**EXERCISE OBJECTIVE:**
In the listing below, the lines starting with the line with "ATOM 82 N N" and going on through the line with "ATOM 110 C CA" are to be reproduced exactly, and only those.

**RECORDS FOR THE EXERCISE:**
Segment Open

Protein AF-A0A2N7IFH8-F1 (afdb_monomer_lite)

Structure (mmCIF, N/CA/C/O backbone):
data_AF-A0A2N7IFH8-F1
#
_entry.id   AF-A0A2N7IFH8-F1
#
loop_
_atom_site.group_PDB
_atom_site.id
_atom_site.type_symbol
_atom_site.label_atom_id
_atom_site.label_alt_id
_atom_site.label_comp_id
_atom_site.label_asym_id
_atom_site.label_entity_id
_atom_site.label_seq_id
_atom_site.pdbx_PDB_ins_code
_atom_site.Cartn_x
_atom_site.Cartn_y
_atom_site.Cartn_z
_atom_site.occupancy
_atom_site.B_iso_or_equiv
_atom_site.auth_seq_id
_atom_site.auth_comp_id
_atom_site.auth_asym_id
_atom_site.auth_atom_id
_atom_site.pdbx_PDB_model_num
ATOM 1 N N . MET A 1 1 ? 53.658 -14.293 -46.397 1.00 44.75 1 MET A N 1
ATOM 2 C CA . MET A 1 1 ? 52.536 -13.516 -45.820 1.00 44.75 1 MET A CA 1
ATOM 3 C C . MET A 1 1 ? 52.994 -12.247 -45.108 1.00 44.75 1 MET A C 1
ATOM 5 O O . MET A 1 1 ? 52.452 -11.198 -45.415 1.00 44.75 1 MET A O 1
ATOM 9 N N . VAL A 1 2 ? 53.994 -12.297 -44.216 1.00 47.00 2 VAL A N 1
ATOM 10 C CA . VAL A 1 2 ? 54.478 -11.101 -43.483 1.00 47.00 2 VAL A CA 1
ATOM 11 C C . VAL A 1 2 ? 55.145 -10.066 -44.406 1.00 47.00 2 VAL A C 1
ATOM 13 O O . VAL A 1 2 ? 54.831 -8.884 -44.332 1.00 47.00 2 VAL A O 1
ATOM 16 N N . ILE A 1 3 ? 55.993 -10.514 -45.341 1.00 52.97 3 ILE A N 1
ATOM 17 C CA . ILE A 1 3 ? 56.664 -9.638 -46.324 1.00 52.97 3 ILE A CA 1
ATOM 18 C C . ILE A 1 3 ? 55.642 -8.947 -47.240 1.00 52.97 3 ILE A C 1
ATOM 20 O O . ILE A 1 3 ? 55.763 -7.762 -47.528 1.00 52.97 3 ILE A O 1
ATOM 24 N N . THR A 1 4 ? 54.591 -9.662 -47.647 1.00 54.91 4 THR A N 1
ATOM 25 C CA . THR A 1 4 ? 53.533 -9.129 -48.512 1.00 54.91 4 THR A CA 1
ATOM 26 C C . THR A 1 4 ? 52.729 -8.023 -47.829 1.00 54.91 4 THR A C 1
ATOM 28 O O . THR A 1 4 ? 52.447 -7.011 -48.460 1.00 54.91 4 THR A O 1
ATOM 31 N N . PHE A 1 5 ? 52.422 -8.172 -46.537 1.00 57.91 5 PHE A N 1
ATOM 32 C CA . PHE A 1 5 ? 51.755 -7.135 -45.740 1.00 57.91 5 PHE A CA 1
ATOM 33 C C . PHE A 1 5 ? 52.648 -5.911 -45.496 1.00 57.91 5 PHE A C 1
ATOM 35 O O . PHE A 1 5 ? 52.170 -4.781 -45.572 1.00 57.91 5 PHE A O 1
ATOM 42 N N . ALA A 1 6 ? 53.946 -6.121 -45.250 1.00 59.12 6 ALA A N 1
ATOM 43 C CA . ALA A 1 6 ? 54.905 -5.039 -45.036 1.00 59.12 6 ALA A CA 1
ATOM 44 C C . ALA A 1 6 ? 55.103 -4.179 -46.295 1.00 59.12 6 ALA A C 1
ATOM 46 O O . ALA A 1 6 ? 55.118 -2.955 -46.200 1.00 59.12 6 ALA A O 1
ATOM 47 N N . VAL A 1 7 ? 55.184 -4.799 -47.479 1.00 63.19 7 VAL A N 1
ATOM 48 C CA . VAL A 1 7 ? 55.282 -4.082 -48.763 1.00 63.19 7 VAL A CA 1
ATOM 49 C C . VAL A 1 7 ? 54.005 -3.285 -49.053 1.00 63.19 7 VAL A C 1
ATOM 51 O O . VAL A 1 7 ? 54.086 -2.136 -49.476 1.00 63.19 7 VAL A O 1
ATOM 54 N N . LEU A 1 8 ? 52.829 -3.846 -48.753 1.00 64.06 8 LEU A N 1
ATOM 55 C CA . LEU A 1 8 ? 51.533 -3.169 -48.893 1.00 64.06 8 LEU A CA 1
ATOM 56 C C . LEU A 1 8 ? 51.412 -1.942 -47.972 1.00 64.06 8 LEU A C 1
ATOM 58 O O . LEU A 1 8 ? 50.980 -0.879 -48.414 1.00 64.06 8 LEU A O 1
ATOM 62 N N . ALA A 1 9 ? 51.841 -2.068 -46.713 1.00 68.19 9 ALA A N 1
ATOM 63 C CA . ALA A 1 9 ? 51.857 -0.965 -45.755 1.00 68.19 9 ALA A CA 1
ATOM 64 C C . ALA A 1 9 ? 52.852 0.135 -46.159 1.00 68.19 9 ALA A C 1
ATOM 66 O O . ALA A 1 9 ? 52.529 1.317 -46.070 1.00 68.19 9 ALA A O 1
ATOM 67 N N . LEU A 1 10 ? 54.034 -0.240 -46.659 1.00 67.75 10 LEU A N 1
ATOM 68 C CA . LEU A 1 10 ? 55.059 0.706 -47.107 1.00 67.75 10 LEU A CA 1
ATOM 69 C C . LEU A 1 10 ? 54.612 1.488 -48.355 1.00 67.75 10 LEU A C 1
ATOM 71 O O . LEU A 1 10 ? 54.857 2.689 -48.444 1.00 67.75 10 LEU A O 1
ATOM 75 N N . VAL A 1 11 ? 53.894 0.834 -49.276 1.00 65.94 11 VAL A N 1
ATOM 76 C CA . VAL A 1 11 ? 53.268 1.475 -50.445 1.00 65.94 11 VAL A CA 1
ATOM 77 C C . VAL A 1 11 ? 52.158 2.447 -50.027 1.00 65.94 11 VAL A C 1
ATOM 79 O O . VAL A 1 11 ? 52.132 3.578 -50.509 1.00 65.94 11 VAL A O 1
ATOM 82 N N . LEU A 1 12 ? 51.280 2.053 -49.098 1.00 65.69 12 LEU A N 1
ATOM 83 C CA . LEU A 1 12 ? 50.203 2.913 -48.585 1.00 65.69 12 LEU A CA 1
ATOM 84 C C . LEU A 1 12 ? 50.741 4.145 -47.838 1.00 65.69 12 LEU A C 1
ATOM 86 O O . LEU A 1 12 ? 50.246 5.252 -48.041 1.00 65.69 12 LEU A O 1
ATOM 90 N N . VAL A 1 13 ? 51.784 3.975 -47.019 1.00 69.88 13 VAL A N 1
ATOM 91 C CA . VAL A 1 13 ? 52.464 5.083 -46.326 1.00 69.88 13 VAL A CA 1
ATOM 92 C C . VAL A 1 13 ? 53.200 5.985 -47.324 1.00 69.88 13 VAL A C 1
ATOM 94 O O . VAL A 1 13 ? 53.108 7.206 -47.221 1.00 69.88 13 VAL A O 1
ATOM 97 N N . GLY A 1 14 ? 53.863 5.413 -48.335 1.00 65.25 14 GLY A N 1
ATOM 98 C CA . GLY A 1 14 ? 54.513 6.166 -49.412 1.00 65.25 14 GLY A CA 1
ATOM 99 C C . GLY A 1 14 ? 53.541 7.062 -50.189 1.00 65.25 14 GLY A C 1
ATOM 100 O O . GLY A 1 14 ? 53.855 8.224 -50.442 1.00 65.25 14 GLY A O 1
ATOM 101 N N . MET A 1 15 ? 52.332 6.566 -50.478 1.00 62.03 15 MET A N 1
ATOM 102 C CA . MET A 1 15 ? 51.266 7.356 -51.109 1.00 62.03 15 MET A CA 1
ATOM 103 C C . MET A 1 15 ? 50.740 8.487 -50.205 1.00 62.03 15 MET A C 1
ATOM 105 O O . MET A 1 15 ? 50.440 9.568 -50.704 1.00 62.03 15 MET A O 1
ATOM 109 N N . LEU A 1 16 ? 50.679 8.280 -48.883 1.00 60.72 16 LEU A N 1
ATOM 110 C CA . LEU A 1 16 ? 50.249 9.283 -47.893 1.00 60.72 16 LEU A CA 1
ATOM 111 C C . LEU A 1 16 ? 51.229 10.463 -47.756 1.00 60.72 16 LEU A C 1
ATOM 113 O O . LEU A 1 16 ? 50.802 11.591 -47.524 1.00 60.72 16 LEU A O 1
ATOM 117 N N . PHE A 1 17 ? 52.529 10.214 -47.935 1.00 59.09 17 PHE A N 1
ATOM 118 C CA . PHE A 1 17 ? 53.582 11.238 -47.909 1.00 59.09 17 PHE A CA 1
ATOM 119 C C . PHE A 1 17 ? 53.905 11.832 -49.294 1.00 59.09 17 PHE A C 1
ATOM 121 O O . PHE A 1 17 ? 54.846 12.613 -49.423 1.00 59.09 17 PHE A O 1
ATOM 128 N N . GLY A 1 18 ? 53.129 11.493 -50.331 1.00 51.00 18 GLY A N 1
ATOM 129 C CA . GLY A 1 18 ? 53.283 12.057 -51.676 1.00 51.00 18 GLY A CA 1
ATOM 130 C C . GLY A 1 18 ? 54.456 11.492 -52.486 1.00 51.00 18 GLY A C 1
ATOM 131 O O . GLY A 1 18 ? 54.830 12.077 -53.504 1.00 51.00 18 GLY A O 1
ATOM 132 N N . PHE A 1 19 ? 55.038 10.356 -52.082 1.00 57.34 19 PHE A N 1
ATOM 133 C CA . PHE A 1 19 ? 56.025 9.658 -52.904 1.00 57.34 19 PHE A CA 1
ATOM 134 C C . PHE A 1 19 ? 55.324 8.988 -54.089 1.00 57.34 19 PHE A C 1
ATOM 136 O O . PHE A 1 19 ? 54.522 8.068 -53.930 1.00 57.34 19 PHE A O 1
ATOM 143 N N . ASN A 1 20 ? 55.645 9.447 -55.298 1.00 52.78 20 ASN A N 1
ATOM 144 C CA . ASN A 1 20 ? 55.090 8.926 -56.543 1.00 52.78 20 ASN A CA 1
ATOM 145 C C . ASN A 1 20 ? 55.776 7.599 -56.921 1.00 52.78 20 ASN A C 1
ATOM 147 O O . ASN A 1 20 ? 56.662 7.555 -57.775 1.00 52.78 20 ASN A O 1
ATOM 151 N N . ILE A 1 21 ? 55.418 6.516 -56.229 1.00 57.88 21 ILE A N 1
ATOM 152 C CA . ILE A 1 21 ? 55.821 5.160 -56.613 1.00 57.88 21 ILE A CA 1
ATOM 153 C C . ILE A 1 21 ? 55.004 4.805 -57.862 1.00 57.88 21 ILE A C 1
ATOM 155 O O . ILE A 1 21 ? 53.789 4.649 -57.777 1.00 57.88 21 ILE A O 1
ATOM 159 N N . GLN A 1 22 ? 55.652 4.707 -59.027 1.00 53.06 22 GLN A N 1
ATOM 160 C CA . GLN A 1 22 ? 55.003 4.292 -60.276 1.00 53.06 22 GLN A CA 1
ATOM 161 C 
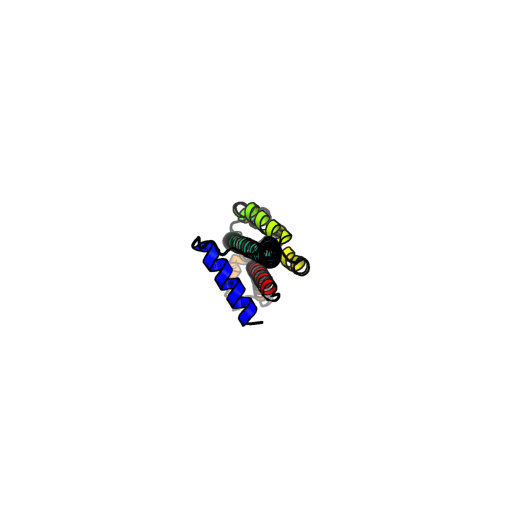C . GLN A 1 22 ? 54.633 2.808 -60.196 1.00 53.06 22 GLN A C 1
ATOM 163 O O . GLN A 1 22 ? 55.419 1.929 -60.545 1.00 53.06 22 GLN A O 1
ATOM 168 N N . ILE A 1 23 ? 53.435 2.525 -59.692 1.00 58.06 23 ILE A N 1
ATOM 169 C CA . ILE A 1 23 ? 52.858 1.182 -59.684 1.00 58.06 23 ILE A CA 1
ATOM 170 C C . ILE A 1 23 ? 52.004 1.036 -60.944 1.00 58.06 23 ILE A C 1
ATOM 172 O O . ILE A 1 23 ? 51.248 1.944 -61.291 1.00 58.06 23 ILE A O 1
ATOM 176 N N . ASN A 1 24 ? 52.148 -0.090 -61.645 1.00 57.66 24 ASN A N 1
ATOM 177 C CA . ASN A 1 24 ? 51.375 -0.389 -62.852 1.00 57.66 24 ASN A CA 1
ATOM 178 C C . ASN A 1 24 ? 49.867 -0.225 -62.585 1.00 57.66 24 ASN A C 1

Segment Closed

**PROBLEM SOLUTION:**
ATOM 82 N N . LEU A 1 12 ? 51.280 2.053 -49.098 1.00 65.69 12 LEU A N 1
ATOM 83 C CA . LEU A 1 12 ? 50.203 2.913 -48.585 1.00 65.69 12 LEU A CA 1
ATOM 84 C C . LEU A 1 12 ? 50.741 4.145 -47.838 1.00 65.69 12 LEU A C 1
ATOM 86 O O . LEU A 1 12 ? 50.246 5.252 -48.041 1.00 65.69 12 LEU A O 1
ATOM 90 N N . VAL A 1 13 ? 51.784 3.975 -47.019 1.00 69.88 13 VAL A N 1
ATOM 91 C CA . VAL A 1 13 ? 52.464 5.083 -46.326 1.00 69.88 13 VAL A CA 1
ATOM 92 C C . VAL A 1 13 ? 53.200 5.985 -47.324 1.00 69.88 13 VAL A C 1
ATOM 94 O O . VAL A 1 13 ? 53.108 7.206 -47.221 1.00 69.88 13 VAL A O 1
ATOM 97 N N . GLY A 1 14 ? 53.863 5.413 -48.335 1.00 65.25 14 GLY A N 1
ATOM 98 C CA . GLY A 1 14 ? 54.513 6.166 -49.412 1.00 65.25 14 GLY A CA 1
ATOM 99 C C . GLY A 1 14 ? 53.541 7.062 -50.189 1.00 65.25 14 GLY A C 1
ATOM 100 O O . GLY A 1 14 ? 53.855 8.224 -50.442 1.00 65.25 14 GLY A O 1
ATOM 101 N N . MET A 1 15 ? 52.332 6.566 -50.478 1.00 62.03 15 MET A N 1
ATOM 102 C CA . MET A 1 15 ? 51.266 7.356 -51.109 1.00 62.03 15 MET A CA 1
ATOM 103 C C . MET A 1 15 ? 50.740 8.487 -50.205 1.00 62.03 15 MET A C 1
ATOM 105 O O . MET A 1 15 ? 50.440 9.568 -50.704 1.00 62.03 15 MET A O 1
ATOM 109 N N . LEU A 1 16 ? 50.679 8.280 -48.883 1.00 60.72 16 LEU A N 1
ATOM 110 C CA . LEU A 1 16 ? 50.249 9.283 -47.893 1.00 60.72 16 LEU A CA 1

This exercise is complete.